What is the impact of Borden’s use of a kind of listing technique to convey the appalling, destructive, nightmarish nature of the mud? It is worth looking at Whitman’s ‘Song of Myself’ to consider his use of lists and the extent to which Borden’s poem becomes almost an aggressive parody of Whitman’s verse.
Mud, even more than shell fire, is a constant source of trauma in the writings of soldiers in the trenches. One contemporary account talks of forty men drowning in the mud in one night. Borden’s poem stares unflinchingly but compassionately at, ‘The vast, liquid grave of our armies’.
At the start of the war American Mary Borden was 28 and living in England and moving in literary circles. Born in to a very wealthy family in Chicago and educated in New York her financial resources allowed her to equip and staff a field hospital near the Western Front. Her experiences as a volunteer nurse vividly inform her poetry and prose. A prolific and successful novelist between the wars her challenging and unorthodox poetry was not received as enthusiastically especially during the war and for some time afterwards. ‘Song of the Mud’ is taken from her little known classic of war reminiscence, ‘The Forbidden Zone’ which consists of prose sketches, stories and poems influenced by her fellow American Walt Whitman.

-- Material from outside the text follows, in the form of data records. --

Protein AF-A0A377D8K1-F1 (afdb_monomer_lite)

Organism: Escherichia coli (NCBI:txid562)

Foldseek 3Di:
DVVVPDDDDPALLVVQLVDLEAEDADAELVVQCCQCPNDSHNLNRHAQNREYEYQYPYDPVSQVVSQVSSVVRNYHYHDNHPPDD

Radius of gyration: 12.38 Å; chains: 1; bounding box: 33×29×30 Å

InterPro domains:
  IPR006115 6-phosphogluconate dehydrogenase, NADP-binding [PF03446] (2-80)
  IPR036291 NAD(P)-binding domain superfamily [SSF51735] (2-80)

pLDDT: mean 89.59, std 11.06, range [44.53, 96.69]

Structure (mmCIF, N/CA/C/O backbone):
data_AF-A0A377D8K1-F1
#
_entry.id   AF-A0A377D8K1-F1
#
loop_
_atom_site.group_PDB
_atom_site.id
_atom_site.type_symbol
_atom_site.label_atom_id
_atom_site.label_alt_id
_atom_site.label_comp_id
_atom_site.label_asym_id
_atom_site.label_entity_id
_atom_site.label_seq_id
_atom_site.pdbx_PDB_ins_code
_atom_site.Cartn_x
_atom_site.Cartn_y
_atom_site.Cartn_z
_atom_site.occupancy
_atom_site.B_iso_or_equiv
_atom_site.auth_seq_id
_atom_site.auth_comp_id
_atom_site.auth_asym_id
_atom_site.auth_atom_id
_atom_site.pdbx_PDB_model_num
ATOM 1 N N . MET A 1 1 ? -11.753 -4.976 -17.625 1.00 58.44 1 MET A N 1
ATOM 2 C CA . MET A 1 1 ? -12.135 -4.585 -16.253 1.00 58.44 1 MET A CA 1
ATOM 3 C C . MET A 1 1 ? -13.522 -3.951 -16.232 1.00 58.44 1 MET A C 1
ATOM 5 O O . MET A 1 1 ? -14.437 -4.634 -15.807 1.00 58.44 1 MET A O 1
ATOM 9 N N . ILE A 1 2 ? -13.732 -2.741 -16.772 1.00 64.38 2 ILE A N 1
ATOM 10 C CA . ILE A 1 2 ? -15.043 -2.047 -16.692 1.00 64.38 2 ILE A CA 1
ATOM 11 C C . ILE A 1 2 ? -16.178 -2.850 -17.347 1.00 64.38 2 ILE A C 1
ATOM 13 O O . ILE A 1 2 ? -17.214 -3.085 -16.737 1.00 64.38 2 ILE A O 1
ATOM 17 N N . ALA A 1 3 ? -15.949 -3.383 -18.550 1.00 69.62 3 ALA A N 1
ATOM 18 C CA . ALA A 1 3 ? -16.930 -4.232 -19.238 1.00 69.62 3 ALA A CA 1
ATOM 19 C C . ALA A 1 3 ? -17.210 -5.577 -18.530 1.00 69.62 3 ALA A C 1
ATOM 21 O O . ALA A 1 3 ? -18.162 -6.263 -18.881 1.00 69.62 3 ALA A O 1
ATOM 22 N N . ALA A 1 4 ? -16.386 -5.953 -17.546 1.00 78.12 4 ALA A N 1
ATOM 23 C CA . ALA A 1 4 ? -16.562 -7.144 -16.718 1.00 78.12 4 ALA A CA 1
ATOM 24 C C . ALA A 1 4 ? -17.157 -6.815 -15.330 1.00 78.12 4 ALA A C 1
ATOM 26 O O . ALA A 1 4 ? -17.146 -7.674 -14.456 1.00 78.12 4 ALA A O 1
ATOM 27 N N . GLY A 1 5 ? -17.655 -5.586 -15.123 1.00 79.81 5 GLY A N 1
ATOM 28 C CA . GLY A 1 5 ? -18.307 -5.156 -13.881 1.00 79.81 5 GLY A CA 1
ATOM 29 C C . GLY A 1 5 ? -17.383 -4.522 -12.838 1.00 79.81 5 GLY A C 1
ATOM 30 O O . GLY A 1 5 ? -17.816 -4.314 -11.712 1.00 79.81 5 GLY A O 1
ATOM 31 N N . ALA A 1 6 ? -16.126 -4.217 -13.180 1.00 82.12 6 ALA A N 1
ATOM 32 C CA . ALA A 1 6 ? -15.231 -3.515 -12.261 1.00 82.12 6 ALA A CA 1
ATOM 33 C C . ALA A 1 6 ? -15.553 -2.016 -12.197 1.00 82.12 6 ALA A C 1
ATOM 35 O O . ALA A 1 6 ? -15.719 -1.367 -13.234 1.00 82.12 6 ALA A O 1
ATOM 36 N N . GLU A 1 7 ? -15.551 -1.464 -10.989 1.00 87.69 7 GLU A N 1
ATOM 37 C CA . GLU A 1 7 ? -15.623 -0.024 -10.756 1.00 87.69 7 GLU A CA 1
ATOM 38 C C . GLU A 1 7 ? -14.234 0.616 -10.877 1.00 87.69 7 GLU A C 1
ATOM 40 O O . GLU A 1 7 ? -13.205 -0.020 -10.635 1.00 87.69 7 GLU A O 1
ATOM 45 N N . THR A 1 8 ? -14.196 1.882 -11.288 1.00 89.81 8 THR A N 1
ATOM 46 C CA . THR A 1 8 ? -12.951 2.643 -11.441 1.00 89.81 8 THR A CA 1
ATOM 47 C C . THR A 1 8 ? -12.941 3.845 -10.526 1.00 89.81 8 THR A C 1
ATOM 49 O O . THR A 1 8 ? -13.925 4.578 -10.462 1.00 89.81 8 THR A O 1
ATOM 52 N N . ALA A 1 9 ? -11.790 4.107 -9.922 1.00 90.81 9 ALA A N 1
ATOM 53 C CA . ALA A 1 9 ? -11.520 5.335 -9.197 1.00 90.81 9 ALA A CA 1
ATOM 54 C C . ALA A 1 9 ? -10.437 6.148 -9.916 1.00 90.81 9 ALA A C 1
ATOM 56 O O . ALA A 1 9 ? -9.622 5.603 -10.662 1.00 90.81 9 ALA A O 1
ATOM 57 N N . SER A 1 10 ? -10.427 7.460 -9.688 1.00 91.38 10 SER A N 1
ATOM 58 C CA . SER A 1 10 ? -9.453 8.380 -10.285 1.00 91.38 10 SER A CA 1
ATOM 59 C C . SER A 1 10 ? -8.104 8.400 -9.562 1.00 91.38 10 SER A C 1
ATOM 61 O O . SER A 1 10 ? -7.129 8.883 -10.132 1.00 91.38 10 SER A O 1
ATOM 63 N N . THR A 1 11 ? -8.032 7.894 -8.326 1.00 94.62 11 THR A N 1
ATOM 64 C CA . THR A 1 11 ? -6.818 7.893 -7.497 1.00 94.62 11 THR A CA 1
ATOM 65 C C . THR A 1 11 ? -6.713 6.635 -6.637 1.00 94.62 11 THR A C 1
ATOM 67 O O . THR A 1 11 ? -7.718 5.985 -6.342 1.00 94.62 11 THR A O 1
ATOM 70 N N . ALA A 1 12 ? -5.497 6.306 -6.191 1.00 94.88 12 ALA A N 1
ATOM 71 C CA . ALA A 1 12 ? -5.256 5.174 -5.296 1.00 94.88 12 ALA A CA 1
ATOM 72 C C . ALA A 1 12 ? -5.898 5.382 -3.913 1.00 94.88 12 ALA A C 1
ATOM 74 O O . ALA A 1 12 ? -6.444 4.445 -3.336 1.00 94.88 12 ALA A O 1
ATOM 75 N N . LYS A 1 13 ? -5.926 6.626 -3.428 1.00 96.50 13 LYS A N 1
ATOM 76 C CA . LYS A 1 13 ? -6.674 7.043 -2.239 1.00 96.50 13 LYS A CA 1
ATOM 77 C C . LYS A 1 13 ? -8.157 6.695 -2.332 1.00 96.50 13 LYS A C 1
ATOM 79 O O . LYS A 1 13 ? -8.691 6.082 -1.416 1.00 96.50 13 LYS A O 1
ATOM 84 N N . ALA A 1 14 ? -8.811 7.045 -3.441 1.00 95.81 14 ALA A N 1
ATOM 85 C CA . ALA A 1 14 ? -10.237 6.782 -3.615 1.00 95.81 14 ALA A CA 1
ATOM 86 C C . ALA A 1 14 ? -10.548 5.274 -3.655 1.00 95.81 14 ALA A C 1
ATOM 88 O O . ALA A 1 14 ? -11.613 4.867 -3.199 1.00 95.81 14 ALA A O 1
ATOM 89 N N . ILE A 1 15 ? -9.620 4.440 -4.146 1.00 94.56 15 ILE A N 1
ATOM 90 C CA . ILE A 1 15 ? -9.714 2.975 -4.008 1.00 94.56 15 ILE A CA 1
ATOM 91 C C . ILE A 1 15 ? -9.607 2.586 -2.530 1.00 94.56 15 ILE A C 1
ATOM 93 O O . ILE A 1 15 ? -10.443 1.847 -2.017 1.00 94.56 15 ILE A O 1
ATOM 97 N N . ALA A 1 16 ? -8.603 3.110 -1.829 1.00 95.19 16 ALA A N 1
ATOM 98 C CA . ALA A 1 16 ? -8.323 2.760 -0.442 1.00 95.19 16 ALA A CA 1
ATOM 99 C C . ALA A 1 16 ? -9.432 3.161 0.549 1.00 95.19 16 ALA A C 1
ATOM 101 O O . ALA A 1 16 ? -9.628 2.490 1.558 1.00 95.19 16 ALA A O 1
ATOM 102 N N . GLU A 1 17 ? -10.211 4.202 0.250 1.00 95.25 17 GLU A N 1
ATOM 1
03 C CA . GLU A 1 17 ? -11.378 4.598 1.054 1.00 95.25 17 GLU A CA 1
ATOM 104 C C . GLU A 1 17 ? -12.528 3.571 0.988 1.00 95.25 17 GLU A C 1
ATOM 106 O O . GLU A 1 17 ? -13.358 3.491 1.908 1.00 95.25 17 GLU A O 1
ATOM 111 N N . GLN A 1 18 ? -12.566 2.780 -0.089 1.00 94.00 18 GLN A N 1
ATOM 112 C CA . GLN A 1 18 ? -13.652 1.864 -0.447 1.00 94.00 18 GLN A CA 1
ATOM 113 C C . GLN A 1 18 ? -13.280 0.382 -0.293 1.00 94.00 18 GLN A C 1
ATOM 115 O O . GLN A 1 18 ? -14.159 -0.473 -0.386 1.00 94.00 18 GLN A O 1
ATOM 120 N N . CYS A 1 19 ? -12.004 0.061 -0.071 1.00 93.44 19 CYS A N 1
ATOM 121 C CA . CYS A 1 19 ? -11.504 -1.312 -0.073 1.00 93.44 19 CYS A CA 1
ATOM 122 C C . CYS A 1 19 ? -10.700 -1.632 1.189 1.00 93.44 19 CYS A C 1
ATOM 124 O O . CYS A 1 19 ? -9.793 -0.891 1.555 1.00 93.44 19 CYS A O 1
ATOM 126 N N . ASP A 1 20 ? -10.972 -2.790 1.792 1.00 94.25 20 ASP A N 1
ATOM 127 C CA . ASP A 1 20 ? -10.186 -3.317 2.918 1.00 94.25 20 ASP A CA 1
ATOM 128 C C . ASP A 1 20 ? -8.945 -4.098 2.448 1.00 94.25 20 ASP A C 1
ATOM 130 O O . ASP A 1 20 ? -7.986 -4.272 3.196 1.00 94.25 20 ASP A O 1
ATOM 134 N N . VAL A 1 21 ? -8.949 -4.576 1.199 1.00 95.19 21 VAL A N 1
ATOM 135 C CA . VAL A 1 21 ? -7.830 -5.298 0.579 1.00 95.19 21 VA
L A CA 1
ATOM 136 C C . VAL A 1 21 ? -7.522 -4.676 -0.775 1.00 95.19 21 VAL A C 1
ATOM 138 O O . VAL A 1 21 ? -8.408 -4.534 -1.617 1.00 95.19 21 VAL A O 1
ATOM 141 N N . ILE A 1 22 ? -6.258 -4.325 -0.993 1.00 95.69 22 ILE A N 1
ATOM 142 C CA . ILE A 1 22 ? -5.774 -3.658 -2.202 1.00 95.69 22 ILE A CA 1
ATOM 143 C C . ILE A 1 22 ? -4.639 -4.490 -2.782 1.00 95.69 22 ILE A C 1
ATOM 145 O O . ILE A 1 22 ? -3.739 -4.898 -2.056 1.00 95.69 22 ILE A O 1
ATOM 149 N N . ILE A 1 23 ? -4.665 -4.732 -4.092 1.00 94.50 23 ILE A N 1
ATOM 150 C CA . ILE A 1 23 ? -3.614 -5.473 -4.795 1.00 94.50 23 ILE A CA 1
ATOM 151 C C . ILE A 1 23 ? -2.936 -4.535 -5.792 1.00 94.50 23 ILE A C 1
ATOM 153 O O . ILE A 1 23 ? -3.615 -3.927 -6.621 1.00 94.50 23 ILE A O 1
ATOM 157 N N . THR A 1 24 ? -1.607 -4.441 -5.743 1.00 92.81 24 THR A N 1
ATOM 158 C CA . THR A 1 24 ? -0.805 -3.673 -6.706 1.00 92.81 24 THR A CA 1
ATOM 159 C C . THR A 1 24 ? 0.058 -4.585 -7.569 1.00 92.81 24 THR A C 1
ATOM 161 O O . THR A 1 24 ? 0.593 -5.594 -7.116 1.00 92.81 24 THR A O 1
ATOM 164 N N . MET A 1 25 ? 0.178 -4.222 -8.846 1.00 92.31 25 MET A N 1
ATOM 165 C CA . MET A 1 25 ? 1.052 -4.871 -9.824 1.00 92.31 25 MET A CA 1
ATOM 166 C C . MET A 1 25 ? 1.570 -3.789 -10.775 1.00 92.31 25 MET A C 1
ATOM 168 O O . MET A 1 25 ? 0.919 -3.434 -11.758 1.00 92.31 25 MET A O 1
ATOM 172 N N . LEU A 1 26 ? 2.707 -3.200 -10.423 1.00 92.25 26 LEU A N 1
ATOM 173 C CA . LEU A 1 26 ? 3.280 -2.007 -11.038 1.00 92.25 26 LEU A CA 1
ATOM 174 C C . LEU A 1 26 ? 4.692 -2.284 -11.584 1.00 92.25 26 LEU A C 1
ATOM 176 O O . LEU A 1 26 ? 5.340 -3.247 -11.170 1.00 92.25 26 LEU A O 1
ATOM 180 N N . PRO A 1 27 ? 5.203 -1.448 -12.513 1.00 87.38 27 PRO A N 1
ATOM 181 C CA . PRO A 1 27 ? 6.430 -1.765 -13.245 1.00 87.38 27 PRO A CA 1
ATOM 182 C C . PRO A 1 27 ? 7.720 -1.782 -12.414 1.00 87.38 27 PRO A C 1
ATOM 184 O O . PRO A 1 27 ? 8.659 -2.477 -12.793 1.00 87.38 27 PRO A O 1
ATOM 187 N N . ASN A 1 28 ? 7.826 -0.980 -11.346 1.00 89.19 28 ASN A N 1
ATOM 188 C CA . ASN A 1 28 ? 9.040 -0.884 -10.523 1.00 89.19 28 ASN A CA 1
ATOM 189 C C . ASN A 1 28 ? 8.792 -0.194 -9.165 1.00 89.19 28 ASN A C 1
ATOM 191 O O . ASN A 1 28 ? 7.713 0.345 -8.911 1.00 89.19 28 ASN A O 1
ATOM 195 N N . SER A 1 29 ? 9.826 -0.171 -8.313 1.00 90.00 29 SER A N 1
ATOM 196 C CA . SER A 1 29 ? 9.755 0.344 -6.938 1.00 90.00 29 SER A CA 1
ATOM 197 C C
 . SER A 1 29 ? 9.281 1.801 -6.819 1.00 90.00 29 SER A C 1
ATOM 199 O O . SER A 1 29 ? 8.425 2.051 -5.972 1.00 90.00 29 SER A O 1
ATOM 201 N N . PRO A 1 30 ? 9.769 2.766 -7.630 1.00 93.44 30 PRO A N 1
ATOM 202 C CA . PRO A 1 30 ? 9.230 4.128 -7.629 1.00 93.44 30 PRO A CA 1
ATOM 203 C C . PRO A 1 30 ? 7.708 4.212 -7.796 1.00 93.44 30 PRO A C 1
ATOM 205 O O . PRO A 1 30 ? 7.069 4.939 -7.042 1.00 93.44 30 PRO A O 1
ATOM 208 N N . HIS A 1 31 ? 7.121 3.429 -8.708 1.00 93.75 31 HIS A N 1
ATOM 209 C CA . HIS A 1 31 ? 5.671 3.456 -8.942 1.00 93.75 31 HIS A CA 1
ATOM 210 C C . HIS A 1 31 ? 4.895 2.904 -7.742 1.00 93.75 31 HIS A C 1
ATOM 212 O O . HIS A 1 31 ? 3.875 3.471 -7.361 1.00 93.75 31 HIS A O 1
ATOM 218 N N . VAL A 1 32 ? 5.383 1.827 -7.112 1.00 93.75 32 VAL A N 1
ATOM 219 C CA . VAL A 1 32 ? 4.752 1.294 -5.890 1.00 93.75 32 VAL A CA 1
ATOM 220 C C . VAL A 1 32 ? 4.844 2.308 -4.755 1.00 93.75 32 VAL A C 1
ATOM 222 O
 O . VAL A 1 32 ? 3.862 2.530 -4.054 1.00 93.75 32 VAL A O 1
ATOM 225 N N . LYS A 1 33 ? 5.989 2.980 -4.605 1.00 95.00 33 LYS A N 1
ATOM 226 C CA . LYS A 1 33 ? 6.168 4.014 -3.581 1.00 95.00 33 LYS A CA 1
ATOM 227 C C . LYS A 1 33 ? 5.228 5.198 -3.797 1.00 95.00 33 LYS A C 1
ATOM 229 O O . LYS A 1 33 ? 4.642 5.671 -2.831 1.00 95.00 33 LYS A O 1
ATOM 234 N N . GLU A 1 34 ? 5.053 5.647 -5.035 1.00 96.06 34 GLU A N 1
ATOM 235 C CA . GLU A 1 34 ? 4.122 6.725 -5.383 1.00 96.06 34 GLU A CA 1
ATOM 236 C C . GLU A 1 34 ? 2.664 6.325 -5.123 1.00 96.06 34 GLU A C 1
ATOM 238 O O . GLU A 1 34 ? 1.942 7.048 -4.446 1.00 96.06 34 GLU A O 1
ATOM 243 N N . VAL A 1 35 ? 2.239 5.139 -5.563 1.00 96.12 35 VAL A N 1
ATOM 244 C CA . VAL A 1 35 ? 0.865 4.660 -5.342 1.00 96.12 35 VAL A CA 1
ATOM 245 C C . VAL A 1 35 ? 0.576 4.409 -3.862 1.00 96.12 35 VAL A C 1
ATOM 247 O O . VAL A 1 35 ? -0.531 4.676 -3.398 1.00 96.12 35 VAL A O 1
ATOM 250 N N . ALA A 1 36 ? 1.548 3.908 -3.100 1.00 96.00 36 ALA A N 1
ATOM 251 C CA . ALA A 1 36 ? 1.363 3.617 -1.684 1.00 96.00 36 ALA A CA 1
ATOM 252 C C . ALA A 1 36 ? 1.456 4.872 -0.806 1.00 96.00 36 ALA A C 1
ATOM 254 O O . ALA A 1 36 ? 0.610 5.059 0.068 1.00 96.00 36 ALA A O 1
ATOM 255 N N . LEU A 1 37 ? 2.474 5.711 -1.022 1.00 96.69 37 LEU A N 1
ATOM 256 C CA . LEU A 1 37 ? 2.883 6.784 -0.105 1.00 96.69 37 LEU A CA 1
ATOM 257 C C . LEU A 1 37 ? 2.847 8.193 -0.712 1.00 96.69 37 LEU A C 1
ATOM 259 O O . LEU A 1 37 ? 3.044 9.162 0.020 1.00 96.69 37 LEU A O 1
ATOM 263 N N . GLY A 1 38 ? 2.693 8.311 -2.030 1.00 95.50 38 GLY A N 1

Mary Borden had three daughters with her first husband but married for a second time at the end of the war after having met Captain Edward Spears in Paris. Their marriage lasted for fifty years until Mary’s death in 1968. She gave active support to Spears’ distinguished political and diplomatic career whilst developing her own reputation as a writer of considerable talent and working tirelessly on humanitarian projects which included running mobile hospital units in France during the Second World War.